### Records provided
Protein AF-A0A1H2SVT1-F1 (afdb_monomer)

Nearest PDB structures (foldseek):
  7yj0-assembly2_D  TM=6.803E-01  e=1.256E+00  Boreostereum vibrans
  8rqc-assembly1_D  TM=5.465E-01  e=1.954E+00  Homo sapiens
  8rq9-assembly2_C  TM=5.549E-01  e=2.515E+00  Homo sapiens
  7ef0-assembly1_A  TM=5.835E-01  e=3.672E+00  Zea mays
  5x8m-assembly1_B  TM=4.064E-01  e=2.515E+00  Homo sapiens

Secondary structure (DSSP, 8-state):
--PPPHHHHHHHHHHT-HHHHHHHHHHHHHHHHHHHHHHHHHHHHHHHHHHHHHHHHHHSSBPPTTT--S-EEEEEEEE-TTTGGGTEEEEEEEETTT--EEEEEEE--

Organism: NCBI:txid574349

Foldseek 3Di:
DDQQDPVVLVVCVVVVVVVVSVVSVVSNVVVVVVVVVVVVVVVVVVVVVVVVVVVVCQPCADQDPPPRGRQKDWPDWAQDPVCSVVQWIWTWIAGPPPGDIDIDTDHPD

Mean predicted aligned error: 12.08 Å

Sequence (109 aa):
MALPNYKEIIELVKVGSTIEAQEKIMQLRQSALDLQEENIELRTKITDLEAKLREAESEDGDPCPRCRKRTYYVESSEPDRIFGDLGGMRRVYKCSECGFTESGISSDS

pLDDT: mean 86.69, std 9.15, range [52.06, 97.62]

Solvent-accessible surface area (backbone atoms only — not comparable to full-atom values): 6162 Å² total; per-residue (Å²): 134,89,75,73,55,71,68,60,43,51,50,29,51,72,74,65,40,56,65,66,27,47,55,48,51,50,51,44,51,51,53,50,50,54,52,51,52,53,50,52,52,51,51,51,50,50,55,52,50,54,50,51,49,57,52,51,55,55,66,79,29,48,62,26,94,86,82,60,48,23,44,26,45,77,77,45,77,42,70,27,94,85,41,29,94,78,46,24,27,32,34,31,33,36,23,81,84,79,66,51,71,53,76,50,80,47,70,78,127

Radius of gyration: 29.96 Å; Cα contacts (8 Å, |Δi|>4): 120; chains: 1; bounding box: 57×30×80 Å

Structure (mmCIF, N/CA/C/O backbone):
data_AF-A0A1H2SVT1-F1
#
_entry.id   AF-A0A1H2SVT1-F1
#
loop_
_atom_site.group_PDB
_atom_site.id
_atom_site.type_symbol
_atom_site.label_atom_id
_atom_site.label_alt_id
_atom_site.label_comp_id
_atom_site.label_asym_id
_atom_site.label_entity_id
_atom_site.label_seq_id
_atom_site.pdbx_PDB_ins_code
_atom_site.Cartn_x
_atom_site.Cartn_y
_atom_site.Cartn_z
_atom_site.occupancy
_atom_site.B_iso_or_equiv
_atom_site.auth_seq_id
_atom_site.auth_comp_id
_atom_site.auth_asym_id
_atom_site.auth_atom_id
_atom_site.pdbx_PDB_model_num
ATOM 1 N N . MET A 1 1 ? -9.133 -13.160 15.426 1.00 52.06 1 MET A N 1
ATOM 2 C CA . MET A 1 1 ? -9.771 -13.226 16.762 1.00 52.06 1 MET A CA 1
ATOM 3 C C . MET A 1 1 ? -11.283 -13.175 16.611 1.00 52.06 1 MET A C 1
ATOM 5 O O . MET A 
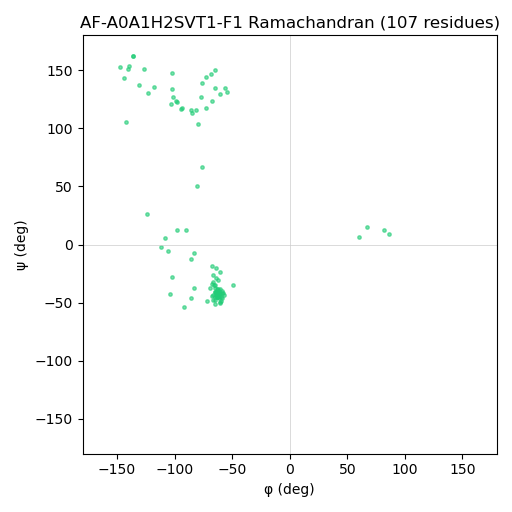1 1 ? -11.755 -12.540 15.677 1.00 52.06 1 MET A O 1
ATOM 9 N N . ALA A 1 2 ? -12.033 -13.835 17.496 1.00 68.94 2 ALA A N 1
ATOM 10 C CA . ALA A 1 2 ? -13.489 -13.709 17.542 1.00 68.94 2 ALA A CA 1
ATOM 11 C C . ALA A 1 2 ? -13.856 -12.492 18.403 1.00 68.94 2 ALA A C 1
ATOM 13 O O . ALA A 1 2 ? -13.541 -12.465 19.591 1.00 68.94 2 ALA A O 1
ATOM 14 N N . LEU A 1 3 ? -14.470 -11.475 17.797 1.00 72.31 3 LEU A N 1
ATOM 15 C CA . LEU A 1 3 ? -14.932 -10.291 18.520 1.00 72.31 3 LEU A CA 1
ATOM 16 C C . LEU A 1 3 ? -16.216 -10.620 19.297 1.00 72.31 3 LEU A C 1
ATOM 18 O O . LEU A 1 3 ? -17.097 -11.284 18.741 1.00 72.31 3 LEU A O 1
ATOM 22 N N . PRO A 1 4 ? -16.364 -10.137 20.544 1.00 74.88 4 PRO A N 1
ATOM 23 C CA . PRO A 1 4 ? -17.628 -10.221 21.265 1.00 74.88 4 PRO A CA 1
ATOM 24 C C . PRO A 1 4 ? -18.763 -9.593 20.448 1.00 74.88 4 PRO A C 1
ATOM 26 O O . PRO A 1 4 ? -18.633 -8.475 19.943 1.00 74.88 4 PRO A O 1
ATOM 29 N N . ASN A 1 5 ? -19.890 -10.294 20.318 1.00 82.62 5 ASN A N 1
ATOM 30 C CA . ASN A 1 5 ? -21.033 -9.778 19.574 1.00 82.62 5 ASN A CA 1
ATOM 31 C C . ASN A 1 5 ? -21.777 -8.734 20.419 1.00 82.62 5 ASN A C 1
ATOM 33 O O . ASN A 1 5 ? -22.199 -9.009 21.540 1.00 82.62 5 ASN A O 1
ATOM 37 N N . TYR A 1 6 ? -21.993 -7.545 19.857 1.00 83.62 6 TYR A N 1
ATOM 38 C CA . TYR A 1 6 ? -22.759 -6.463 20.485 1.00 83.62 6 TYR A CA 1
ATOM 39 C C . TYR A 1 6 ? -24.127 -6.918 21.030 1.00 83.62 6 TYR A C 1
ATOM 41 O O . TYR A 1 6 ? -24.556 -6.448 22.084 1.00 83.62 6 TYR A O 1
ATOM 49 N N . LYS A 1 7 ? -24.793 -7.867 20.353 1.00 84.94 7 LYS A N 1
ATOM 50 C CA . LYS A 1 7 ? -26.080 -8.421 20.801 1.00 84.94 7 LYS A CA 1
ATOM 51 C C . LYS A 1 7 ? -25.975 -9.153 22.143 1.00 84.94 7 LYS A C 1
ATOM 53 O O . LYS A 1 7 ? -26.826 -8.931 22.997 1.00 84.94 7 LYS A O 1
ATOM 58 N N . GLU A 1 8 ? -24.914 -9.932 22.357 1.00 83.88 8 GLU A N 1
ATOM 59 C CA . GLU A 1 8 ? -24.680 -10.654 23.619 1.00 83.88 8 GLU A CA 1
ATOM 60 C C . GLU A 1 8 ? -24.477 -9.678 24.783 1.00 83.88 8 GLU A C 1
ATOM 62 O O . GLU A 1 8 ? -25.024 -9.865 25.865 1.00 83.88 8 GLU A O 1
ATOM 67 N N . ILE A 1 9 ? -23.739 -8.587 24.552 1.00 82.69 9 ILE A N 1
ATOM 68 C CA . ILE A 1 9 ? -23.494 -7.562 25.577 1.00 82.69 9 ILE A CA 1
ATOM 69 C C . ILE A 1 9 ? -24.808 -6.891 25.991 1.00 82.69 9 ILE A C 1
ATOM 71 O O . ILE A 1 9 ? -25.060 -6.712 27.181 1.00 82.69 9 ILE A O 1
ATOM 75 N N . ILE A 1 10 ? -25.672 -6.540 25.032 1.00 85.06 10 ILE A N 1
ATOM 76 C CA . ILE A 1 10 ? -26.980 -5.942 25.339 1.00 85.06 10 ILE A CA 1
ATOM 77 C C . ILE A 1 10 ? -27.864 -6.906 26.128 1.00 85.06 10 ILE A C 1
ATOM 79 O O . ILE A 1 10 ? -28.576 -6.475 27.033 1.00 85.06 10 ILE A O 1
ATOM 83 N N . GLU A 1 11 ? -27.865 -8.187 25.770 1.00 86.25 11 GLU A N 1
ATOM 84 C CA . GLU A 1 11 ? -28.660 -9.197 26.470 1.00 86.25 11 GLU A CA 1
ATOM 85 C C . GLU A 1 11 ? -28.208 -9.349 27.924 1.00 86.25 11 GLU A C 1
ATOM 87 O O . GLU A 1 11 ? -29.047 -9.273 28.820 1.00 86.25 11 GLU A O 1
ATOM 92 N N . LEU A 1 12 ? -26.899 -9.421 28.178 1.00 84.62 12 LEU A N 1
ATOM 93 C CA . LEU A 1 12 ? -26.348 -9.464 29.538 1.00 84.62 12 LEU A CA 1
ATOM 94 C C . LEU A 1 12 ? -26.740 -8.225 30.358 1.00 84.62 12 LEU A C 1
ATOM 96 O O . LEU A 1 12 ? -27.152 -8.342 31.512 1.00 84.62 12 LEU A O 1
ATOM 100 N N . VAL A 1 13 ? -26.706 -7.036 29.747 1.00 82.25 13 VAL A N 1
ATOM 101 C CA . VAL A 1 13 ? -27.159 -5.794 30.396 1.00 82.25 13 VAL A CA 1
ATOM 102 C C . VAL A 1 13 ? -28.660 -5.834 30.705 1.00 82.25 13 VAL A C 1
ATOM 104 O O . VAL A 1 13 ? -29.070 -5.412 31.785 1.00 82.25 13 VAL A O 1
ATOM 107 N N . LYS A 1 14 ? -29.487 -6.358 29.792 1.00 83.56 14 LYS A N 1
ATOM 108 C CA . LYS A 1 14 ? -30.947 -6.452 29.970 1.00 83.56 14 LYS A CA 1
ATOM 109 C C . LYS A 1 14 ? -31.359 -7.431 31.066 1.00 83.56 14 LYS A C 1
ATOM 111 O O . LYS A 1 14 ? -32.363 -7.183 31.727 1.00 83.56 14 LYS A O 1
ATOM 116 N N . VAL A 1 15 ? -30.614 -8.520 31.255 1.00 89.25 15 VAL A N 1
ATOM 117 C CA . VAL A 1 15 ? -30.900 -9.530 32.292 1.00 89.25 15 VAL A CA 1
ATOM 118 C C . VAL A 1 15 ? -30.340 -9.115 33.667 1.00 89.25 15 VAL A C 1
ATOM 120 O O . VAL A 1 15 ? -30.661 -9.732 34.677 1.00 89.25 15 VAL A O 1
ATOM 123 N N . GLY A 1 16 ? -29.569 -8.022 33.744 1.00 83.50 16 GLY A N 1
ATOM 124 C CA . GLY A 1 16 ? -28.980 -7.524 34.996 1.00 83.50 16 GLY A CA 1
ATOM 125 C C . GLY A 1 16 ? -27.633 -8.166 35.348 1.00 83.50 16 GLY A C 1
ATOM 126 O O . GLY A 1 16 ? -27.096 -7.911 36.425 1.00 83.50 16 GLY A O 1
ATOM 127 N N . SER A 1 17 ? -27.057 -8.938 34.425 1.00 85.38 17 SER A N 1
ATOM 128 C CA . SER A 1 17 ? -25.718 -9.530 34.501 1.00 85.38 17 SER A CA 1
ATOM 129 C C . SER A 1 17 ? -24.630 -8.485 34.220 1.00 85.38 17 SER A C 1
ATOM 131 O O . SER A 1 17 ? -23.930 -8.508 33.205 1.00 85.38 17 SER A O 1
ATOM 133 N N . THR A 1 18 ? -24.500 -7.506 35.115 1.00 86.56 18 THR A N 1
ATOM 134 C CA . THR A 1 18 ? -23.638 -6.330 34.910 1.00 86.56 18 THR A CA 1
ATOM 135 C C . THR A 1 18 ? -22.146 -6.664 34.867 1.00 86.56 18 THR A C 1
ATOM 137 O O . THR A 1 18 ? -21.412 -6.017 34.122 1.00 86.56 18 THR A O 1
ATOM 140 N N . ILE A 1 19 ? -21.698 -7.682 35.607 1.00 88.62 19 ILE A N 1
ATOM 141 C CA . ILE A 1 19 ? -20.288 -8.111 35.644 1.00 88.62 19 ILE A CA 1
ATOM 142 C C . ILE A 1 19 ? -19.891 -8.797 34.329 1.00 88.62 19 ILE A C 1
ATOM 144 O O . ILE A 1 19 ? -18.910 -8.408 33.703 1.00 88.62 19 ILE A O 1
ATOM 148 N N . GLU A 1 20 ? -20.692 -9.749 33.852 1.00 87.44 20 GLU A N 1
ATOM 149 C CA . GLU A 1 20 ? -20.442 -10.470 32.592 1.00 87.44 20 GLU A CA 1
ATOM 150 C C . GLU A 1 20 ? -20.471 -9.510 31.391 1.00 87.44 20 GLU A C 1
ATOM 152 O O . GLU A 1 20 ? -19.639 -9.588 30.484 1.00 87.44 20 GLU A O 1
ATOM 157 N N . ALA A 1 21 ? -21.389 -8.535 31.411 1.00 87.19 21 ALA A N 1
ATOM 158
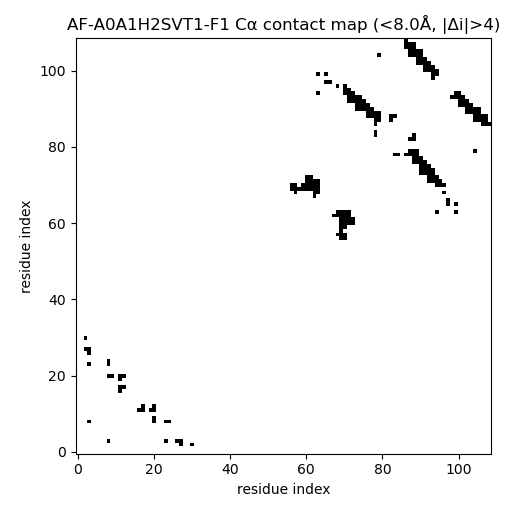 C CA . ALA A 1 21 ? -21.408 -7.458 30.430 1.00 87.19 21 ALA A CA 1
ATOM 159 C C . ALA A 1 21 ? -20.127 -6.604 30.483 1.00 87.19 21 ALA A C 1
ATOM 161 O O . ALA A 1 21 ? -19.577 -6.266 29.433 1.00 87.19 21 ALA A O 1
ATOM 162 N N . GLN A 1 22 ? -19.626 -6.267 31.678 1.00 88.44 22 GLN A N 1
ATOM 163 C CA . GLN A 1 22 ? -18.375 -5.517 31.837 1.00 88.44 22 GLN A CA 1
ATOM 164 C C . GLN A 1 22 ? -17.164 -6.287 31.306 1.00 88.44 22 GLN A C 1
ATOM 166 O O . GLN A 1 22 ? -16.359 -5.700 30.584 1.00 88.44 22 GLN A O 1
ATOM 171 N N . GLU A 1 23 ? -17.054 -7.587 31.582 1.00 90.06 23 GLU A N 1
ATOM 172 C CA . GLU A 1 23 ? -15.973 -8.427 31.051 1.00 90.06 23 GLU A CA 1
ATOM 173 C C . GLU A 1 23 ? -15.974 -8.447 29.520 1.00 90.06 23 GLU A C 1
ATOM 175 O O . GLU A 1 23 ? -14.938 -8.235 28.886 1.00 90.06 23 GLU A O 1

### To do
Return, with no change at all, every line in the entries above from the line containing "ATOM 126 O O" through the line containing "ATOM 133 N N".

### Answer below
ATOM 126 O O . GLY A 1 16 ? -27.096 -7.911 36.425 1.00 83.50 16 GLY A O 1
ATOM 127 N N . SER A 1 17 ? -27.057 -8.938 34.425 1.00 85.38 17 SER A N 1
ATOM 128 C CA . SER A 1 17 ? -25.718 -9.530 34.501 1.00 85.38 17 SER A CA 1
ATOM 129 C C . SER A 1 17 ? -24.630 -8.485 34.220 1.00 85.38 17 SER A C 1
ATOM 131 O O . SER A 1 17 ? -23.930 -8.508 33.205 1.00 85.38 17 SER A O 1
ATOM 133 N N . THR A 1 18 ? -24.500 -7.506 35.115 1.00 86.56 18 THR A N 1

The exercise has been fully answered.